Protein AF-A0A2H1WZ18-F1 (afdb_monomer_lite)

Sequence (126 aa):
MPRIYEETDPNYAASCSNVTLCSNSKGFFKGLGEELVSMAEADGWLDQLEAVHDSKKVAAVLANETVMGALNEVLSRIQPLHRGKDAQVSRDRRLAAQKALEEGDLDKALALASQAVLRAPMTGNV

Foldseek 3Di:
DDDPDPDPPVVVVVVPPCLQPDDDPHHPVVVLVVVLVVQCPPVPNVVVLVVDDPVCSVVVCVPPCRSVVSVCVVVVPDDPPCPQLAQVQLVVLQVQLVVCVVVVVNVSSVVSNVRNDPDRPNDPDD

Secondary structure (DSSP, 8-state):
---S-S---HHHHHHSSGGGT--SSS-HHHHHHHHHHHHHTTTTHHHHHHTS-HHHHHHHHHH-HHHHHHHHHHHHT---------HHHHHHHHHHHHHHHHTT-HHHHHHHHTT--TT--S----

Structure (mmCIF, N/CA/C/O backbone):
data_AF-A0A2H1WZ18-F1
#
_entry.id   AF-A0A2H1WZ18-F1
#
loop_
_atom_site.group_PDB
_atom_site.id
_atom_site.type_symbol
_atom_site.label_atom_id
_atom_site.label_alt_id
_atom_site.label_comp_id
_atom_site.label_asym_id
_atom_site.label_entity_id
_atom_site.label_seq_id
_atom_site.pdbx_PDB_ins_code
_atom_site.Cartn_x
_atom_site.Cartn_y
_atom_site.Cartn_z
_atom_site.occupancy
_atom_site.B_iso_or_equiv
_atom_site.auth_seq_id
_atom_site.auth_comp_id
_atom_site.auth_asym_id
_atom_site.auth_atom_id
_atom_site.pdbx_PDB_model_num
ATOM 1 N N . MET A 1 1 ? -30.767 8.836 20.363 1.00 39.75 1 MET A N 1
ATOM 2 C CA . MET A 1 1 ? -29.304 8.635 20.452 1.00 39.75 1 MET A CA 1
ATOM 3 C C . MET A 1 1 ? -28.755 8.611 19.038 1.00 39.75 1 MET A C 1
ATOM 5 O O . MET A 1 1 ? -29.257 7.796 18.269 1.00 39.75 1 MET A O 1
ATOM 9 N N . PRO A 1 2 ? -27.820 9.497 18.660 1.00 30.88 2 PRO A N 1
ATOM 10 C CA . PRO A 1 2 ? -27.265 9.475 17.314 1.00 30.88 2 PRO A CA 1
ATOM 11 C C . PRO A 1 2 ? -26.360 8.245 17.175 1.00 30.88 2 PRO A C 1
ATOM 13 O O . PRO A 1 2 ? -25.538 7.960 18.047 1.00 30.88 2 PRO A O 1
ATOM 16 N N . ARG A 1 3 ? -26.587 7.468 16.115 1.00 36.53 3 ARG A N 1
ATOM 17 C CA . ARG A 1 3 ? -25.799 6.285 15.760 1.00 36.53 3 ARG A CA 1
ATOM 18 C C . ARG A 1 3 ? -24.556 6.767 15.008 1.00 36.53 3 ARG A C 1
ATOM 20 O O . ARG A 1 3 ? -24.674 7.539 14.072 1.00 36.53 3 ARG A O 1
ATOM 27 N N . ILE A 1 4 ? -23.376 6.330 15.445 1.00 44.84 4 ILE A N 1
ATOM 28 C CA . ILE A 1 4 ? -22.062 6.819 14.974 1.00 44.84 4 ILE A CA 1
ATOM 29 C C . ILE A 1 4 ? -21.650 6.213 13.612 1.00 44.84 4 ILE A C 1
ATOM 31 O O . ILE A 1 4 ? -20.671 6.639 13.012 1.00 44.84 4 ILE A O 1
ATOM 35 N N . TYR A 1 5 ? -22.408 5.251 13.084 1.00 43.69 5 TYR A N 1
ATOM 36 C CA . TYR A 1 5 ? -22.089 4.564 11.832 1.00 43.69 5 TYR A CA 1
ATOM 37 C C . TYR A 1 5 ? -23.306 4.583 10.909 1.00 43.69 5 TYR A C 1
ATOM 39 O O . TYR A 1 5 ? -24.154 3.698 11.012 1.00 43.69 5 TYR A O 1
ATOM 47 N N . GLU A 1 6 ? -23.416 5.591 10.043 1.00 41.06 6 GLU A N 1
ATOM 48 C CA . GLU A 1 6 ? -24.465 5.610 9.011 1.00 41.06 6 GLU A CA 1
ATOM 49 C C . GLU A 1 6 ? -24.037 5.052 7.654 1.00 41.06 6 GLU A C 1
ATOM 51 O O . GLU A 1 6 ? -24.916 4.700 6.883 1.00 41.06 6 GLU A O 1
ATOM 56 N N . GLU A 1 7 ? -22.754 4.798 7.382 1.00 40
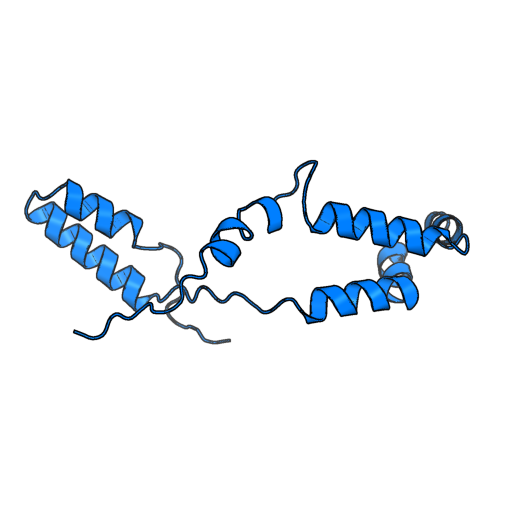.50 7 GLU A N 1
ATOM 57 C CA . GLU A 1 7 ? -22.377 4.109 6.138 1.00 40.50 7 GLU A CA 1
ATOM 58 C C . GLU A 1 7 ? -21.318 3.031 6.383 1.00 40.50 7 GLU A C 1
ATOM 60 O O . GLU A 1 7 ? -20.114 3.227 6.245 1.00 40.50 7 GLU A O 1
ATOM 65 N N . THR A 1 8 ? -21.787 1.841 6.762 1.00 48.50 8 THR A N 1
ATOM 66 C CA . THR A 1 8 ? -21.084 0.614 6.372 1.00 48.50 8 THR A CA 1
ATOM 67 C C . THR A 1 8 ? -21.618 0.266 4.998 1.00 48.50 8 THR A C 1
ATOM 69 O O . THR A 1 8 ? -22.711 -0.276 4.910 1.00 48.50 8 THR A O 1
ATOM 72 N N . ASP A 1 9 ? -20.897 0.616 3.932 1.00 48.38 9 ASP A N 1
ATOM 73 C CA . ASP A 1 9 ? -21.215 0.086 2.607 1.00 48.38 9 ASP A CA 1
ATOM 74 C C . ASP A 1 9 ? -20.941 -1.431 2.645 1.00 48.38 9 ASP A C 1
ATOM 76 O O . ASP A 1 9 ? -19.779 -1.854 2.737 1.00 48.38 9 ASP A O 1
ATOM 80 N N . PRO A 1 10 ? -21.991 -2.272 2.626 1.00 51.56 10 PRO A N 1
ATOM 81 C CA . PRO A 1 10 ? -21.825 -3.711 2.720 1.00 51.56 10 PRO A CA 1
ATOM 82 C C . PRO A 1 10 ? -21.153 -4.277 1.464 1.00 51.56 10 PRO A C 1
ATOM 84 O O . PRO A 1 10 ? -20.476 -5.298 1.562 1.00 51.56 10 PRO A O 1
ATOM 87 N N . ASN A 1 11 ? -21.252 -3.599 0.314 1.00 48.72 11 ASN A N 1
ATOM 88 C CA . ASN A 1 11 ? -20.549 -3.984 -0.905 1.00 48.72 11 ASN A CA 1
ATOM 89 C C . ASN A 1 11 ? -19.057 -3.663 -0.792 1.00 48.72 11 ASN A C 1
ATOM 91 O O . ASN A 1 11 ? -18.228 -4.507 -1.131 1.00 48.72 11 ASN A O 1
ATOM 95 N N . TYR A 1 12 ? -18.695 -2.496 -0.251 1.00 45.38 12 TYR A N 1
ATOM 96 C CA . TYR A 1 12 ? -17.298 -2.135 0.012 1.00 45.38 12 TYR A CA 1
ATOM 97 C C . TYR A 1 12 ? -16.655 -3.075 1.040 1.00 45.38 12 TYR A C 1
○ ○ ○ ○ ○
◆ **Work request**
What's needed is an exact copy of every entry, free of pictures.

◆ **Response to the task**
Protein AF-A0A2H1WZ18-F1 (afdb_monomer_lite)

Sequence (126 aa):
MPRIYEETDPNYAASCSNVTLCSNSKGFFKGLGEELVSMAEADGWLDQLEAVHDSKKVAAVLANETVMGALNEVLSRIQPLHRGKDAQVSRDRRLAAQKALEEGDLDKALALASQAVLRAPMTGNV

Foldseek 3Di:
DDDPDPDPPVVVVVVPPCLQPDDDPHHPVVVLVVVLVVQCPPVPNVVVLVVDDPVCSVVVCVPPCRSVVSVCVVVVPDDPPCPQLAQVQLVVLQVQLVVCVVVVVNVSSVVSNVRNDPDRPNDPDD

Secondary structure (DSSP, 8-state):
---S-S---HHHHHHSSGGGT--SSS-HHHHHHHHHHHHHTTTTHHHHHHTS-HHHHHHHHHH-HHHHHHHHHHHHT---------HHHHHHHHHHHHHHHHTT-HHHHHHHHTT--TT--S----

Structure (mmCIF, N/CA/C/O backbone):
data_AF-A0A2H1WZ18-F1
#
_entry.id   AF-A0A2H1WZ18-F1
#
loop_
_atom_site.group_PDB
_atom_site.id
_atom_site.type_symbol
_atom_site.label_atom_id
_atom_site.label_alt_id
_atom_site.label_comp_id
_atom_site.label_asym_id
_atom_site.label_entity_id
_atom_site.label_seq_id
_atom_site.pdbx_PDB_ins_code
_atom_site.Cartn_x
_atom_site.Cartn_y
_atom_site.Cartn_z
_atom_site.occupancy
_atom_site.B_iso_or_equiv
_atom_site.auth_seq_id
_atom_site.auth_comp_id
_atom_site.auth_asym_id
_atom_site.auth_atom_id
_atom_site.pdbx_PDB_model_num
ATOM 1 N N . MET A 1 1 ? -30.767 8.836 20.363 1.00 39.75 1 MET A N 1
ATOM 2 C CA . MET A 1 1 ? -29.304 8.635 20.452 1.00 39.75 1 MET A CA 1
ATOM 3 C C . MET A 1 1 ? -28.755 8.611 19.038 1.00 39.75 1 MET A C 1
ATOM 5 O O . MET A 1 1 ? -29.257 7.796 18.269 1.00 39.75 1 MET A O 1
ATOM 9 N N . PRO A 1 2 ? -27.820 9.497 18.660 1.00 30.88 2 PRO A N 1
ATOM 10 C CA . PRO A 1 2 ? -27.265 9.475 17.314 1.00 30.88 2 PRO A CA 1
ATOM 11 C C . PRO A 1 2 ? -26.360 8.245 17.175 1.00 30.88 2 PRO A C 1
ATOM 13 O O . PRO A 1 2 ? -25.538 7.960 18.047 1.00 30.88 2 PRO A O 1
ATOM 16 N N . ARG A 1 3 ? -26.587 7.468 16.115 1.00 36.53 3 ARG A N 1
ATOM 17 C CA . ARG A 1 3 ? -25.799 6.285 15.760 1.00 36.53 3 ARG A CA 1
ATOM 18 C C . ARG A 1 3 ? -24.556 6.767 15.008 1.00 36.53 3 ARG A C 1
ATOM 20 O O . ARG A 1 3 ? -24.674 7.539 14.072 1.00 36.53 3 ARG A O 1
ATOM 27 N N . ILE A 1 4 ? -23.376 6.330 15.445 1.00 44.84 4 ILE A N 1
ATOM 28 C CA . ILE A 1 4 ? -22.062 6.819 14.974 1.00 44.84 4 ILE A CA 1
ATOM 29 C C . ILE A 1 4 ? -21.650 6.213 13.612 1.00 44.84 4 ILE A C 1
ATOM 31 O O . ILE A 1 4 ? -20.671 6.639 13.012 1.00 44.84 4 ILE A O 1
ATOM 35 N N . TYR A 1 5 ? -22.408 5.251 13.084 1.00 43.69 5 TYR A N 1
ATOM 36 C CA . TYR A 1 5 ? -22.089 4.564 11.832 1.00 43.69 5 TYR A CA 1
ATOM 37 C C . TYR A 1 5 ? -23.306 4.583 10.909 1.00 43.69 5 TYR A C 1
ATOM 39 O O . TYR A 1 5 ? -24.154 3.698 11.012 1.00 43.69 5 TYR A O 1
ATOM 47 N N . GLU A 1 6 ? -23.416 5.591 10.043 1.00 41.06 6 GLU A N 1
ATOM 48 C CA . GLU A 1 6 ? -24.465 5.610 9.011 1.00 41.06 6 GLU A CA 1
ATOM 49 C C . GLU A 1 6 ? -24.037 5.052 7.654 1.00 41.06 6 GLU A C 1
ATOM 51 O O . GLU A 1 6 ? -24.916 4.700 6.883 1.00 41.06 6 GLU A O 1
ATOM 56 N N . GLU A 1 7 ? -22.754 4.798 7.382 1.00 40
.50 7 GLU A N 1
ATOM 57 C CA . GLU A 1 7 ? -22.377 4.109 6.138 1.00 40.50 7 GLU A CA 1
ATOM 58 C C . GLU A 1 7 ? -21.318 3.031 6.383 1.00 40.50 7 GLU A C 1
ATOM 60 O O . GLU A 1 7 ? -20.114 3.227 6.245 1.00 40.50 7 GLU A O 1
ATOM 65 N N . THR A 1 8 ? -21.787 1.841 6.762 1.00 48.50 8 THR A N 1
ATOM 66 C CA . THR A 1 8 ? -21.084 0.614 6.372 1.00 48.50 8 THR A CA 1
ATOM 67 C C . THR A 1 8 ? -21.618 0.266 4.998 1.00 48.50 8 THR A C 1
ATOM 69 O O . THR A 1 8 ? -22.711 -0.276 4.910 1.00 48.50 8 THR A O 1
ATOM 72 N N . ASP A 1 9 ? -20.897 0.616 3.932 1.00 48.38 9 ASP A N 1
ATOM 73 C CA . ASP A 1 9 ? -21.215 0.086 2.607 1.00 48.38 9 ASP A CA 1
ATOM 74 C C . ASP A 1 9 ? -20.941 -1.431 2.645 1.00 48.38 9 ASP A C 1
ATOM 76 O O . ASP A 1 9 ? -19.779 -1.854 2.737 1.00 48.38 9 ASP A O 1
ATOM 80 N N . PRO A 1 10 ? -21.991 -2.272 2.626 1.00 51.56 10 PRO A N 1
ATOM 81 C CA . PRO A 1 10 ? -21.825 -3.711 2.720 1.00 51.56 10 PRO A CA 1
ATOM 82 C C . PRO A 1 10 ? -21.153 -4.277 1.464 1.00 51.56 10 PRO A C 1
ATOM 84 O O . PRO A 1 10 ? -20.476 -5.298 1.562 1.00 51.56 10 PRO A O 1
ATOM 87 N N . ASN A 1 11 ? -21.252 -3.599 0.314 1.00 48.72 11 ASN A N 1
ATOM 88 C CA . ASN A 1 11 ? -20.549 -3.984 -0.905 1.00 48.72 11 ASN A CA 1
ATOM 89 C C . ASN A 1 11 ? -19.057 -3.663 -0.792 1.00 48.72 11 ASN A C 1
ATOM 91 O O . ASN A 1 11 ? -18.228 -4.507 -1.131 1.00 48.72 11 ASN A O 1
ATOM 95 N N . TYR A 1 12 ? -18.695 -2.496 -0.251 1.00 45.38 12 TYR A N 1
ATOM 96 C CA . TYR A 1 12 ? -17.298 -2.135 0.012 1.00 45.38 12 TYR A CA 1
ATOM 97 C C . TYR A 1 12 ? -16.655 -3.075 1.040 1.00 45.38 12 TYR A C 1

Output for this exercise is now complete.